The most accurate read, I think, is "he did this purposefully and we know that [given his skillset] it would have been easy for him to do it" and that's probably what they mean, but the text implies, "he did this purposefully and put a lot of work and effort into it".  I actually don't think it matters, really, but I think a lot of people perceive that a crime you put a lot of effort into is somehow worse than one you are able to do easily.  (I'm sure there's a study like, "Perceptions of Criminal Severity as a Function of Effort Level of Perpetrator", or something. There must be.) 

Quote

At the very least, Duggar had to conduct research in order to determine that a Linux partition was required to defeat Covenant Eyes’ internet monitoring.

This is an interesting assertion because to our knowledge, the Government didn't present any evidence of such a search. It would have been very interesting (and probably helpful to their case!) if they had presented evidence of a search from his history or cloud record. I think it's more probable that Josh, as a CE customer and past Linux user, simply knew Linux was a sufficient work around. 

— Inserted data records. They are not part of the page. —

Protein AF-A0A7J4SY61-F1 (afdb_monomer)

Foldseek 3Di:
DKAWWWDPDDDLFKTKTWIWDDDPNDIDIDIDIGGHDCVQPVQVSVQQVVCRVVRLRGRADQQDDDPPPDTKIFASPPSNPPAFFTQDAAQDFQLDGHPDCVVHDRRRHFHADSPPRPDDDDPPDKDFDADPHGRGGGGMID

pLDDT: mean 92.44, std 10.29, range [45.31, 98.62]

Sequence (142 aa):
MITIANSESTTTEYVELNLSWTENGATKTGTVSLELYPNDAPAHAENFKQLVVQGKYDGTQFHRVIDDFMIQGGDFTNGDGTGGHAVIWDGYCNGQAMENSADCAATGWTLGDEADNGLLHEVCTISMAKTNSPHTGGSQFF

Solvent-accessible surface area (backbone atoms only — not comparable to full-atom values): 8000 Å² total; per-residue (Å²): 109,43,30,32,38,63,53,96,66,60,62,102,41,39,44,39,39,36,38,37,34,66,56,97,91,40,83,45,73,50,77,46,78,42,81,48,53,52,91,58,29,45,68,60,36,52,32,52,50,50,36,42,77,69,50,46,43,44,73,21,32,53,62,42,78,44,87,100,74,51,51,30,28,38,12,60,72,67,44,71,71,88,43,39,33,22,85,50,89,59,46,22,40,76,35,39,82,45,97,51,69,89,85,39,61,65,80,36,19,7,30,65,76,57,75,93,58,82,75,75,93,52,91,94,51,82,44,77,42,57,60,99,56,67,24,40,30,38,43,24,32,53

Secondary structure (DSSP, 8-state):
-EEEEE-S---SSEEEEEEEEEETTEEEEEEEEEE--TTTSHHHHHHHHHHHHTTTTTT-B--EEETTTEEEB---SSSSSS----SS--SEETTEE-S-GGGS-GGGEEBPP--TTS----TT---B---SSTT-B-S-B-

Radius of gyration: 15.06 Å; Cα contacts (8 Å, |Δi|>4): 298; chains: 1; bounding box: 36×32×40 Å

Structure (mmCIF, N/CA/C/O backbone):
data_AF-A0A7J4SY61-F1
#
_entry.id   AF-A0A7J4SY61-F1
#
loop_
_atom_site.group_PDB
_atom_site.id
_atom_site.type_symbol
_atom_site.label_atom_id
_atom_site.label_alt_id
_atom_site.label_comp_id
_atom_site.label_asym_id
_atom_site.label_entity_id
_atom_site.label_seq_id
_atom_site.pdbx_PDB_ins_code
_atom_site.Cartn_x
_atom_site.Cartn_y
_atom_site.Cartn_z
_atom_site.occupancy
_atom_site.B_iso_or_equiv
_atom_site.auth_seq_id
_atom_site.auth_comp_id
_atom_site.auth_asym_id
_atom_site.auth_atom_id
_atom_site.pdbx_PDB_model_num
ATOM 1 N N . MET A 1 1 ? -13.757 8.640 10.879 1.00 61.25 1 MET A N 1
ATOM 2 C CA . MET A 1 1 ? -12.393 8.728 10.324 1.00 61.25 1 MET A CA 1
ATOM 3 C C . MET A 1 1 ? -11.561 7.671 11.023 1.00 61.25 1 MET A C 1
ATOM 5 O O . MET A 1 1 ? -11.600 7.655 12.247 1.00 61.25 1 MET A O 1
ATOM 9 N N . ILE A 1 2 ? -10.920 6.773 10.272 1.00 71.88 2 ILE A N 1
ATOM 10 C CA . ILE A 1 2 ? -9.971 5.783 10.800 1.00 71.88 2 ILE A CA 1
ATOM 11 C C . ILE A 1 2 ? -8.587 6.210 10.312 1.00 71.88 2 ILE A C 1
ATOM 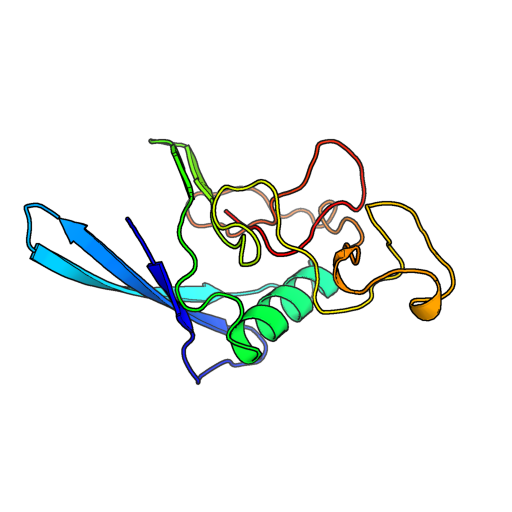13 O O . ILE A 1 2 ? -8.431 6.368 9.102 1.00 71.88 2 ILE A O 1
ATOM 17 N N . THR A 1 3 ? -7.626 6.422 11.213 1.00 65.50 3 THR A N 1
ATOM 18 C CA . THR A 1 3 ? -6.246 6.824 10.873 1.00 65.50 3 THR A CA 1
ATOM 19 C C . THR A 1 3 ? -5.227 5.770 11.278 1.00 65.50 3 THR A C 1
ATOM 21 O O . THR A 1 3 ? -5.433 5.103 12.292 1.00 65.50 3 THR A O 1
ATOM 24 N N . ILE A 1 4 ? -4.120 5.677 10.541 1.00 72.75 4 ILE A N 1
ATOM 25 C CA . ILE A 1 4 ? -3.019 4.737 10.799 1.00 72.75 4 ILE A CA 1
ATOM 26 C C . ILE A 1 4 ? -1.873 5.425 11.562 1.00 72.75 4 ILE A C 1
ATOM 28 O O . ILE A 1 4 ? -1.569 6.590 11.319 1.00 72.75 4 ILE A O 1
ATOM 32 N N . ALA A 1 5 ? -1.229 4.701 12.475 1.00 68.38 5 ALA A N 1
ATOM 33 C CA . ALA A 1 5 ? 0.090 4.999 13.025 1.00 68.38 5 ALA A CA 1
ATOM 34 C C . ALA A 1 5 ? 0.932 3.711 13.030 1.00 68.38 5 ALA A C 1
ATOM 36 O O . ALA A 1 5 ? 0.514 2.689 13.580 1.00 68.38 5 ALA A O 1
ATOM 37 N N . ASN A 1 6 ? 2.102 3.740 12.405 1.00 66.12 6 ASN A N 1
ATOM 38 C CA . ASN A 1 6 ? 2.988 2.591 12.249 1.00 66.12 6 ASN A CA 1
ATOM 39 C C . ASN A 1 6 ? 3.632 2.186 13.590 1.00 66.12 6 ASN A C 1
ATOM 41 O O . ASN A 1 6 ? 3.899 3.027 14.449 1.00 66.12 6 ASN A O 1
ATOM 45 N N . SER A 1 7 ? 3.874 0.887 13.780 1.00 56.03 7 SER A N 1
ATOM 46 C CA . SER A 1 7 ? 4.620 0.330 14.922 1.00 56.03 7 SER A CA 1
ATOM 47 C C . SER A 1 7 ? 6.094 0.114 14.554 1.00 56.03 7 SER A C 1
ATOM 49 O O . SER A 1 7 ? 6.400 -0.293 13.436 1.00 56.03 7 SER A O 1
ATOM 51 N N . GLU A 1 8 ? 7.018 0.336 15.496 1.00 49.34 8 GLU A N 1
ATOM 52 C CA . GLU A 1 8 ? 8.466 0.130 15.293 1.00 49.34 8 GLU A CA 1
ATOM 53 C C . GLU A 1 8 ? 8.863 -1.355 15.136 1.00 49.34 8 GLU A C 1
ATOM 55 O O . GLU A 1 8 ? 9.987 -1.655 14.728 1.00 49.34 8 GLU A O 1
ATOM 60 N N . SER A 1 9 ? 7.971 -2.303 15.455 1.00 45.31 9 SER A N 1
ATOM 61 C CA . SER A 1 9 ? 8.265 -3.737 15.398 1.00 45.31 9 SER A CA 1
ATOM 62 C C . SER A 1 9 ? 7.765 -4.358 14.094 1.00 45.31 9 SER A C 1
ATOM 64 O O . SER A 1 9 ? 6.578 -4.625 13.932 1.00 45.31 9 SER A O 1
ATOM 66 N N 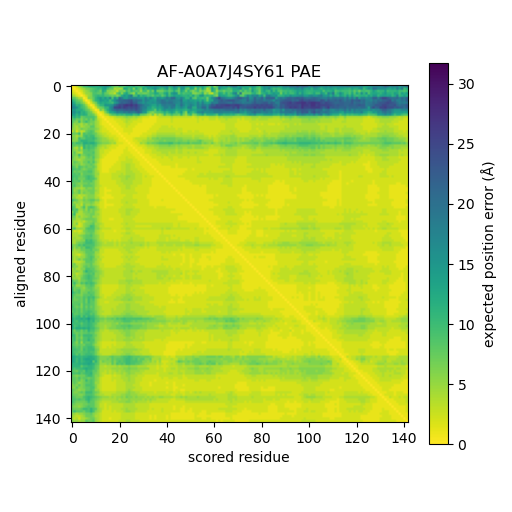. THR A 1 10 ? 8.685 -4.611 13.161 1.00 52.94 10 THR A N 1
ATOM 67 C CA . THR A 1 10 ? 8.427 -5.454 11.985 1.00 52.94 10 THR A CA 1
ATOM 68 C C . THR A 1 10 ? 9.427 -6.604 11.965 1.00 52.94 10 THR A C 1
ATOM 70 O O . THR A 1 10 ? 10.638 -6.398 12.084 1.00 52.94 10 THR A O 1
ATOM 73 N N . THR A 1 11 ? 8.942 -7.839 11.844 1.00 58.38 11 THR A N 1
ATOM 74 C CA . THR A 1 11 ? 9.791 -8.946 11.376 1.00 58.38 11 THR A CA 1
ATOM 75 C C . THR A 1 11 ? 9.817 -8.909 9.843 1.00 58.38 11 THR A C 1
ATOM 77 O O . THR A 1 11 ? 9.252 -8.007 9.224 1.00 58.38 11 THR A O 1
ATOM 80 N N . THR A 1 12 ? 10.497 -9.842 9.174 1.00 60.53 12 THR A N 1
ATOM 81 C CA . THR A 1 12 ? 10.454 -9.914 7.700 1.00 60.53 12 THR A CA 1
ATOM 82 C C . THR A 1 12 ? 9.047 -10.138 7.143 1.00 60.53 12 THR A C 1
ATOM 84 O O . THR A 1 12 ? 8.824 -9.822 5.982 1.00 60.53 12 THR A O 1
ATOM 87 N N . GLU A 1 13 ? 8.119 -10.637 7.961 1.00 77.06 13 GLU A N 1
ATOM 88 C CA . GLU A 1 13 ? 6.809 -11.131 7.524 1.00 77.06 13 GLU A CA 1
ATOM 89 C C . GLU A 1 13 ? 5.635 -10.428 8.213 1.00 77.06 13 GLU A C 1
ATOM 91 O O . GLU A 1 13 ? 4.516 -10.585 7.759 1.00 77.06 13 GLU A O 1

(I'm looking at the trees and missing the forest here, I know, but we've been discussing this damn forest for so long and I'm kind of detail-oriented.)

I am now done reading the Government's document and I believe that WOCAB was a little bit talking out her butt about the scores of his psychological eval because those are not footnoted or explicitly called out. I didn't read this with a highlighter and pen, though, so it's very possible I missed it but to my knowledge the psychological portions of the PSR are never unsealed.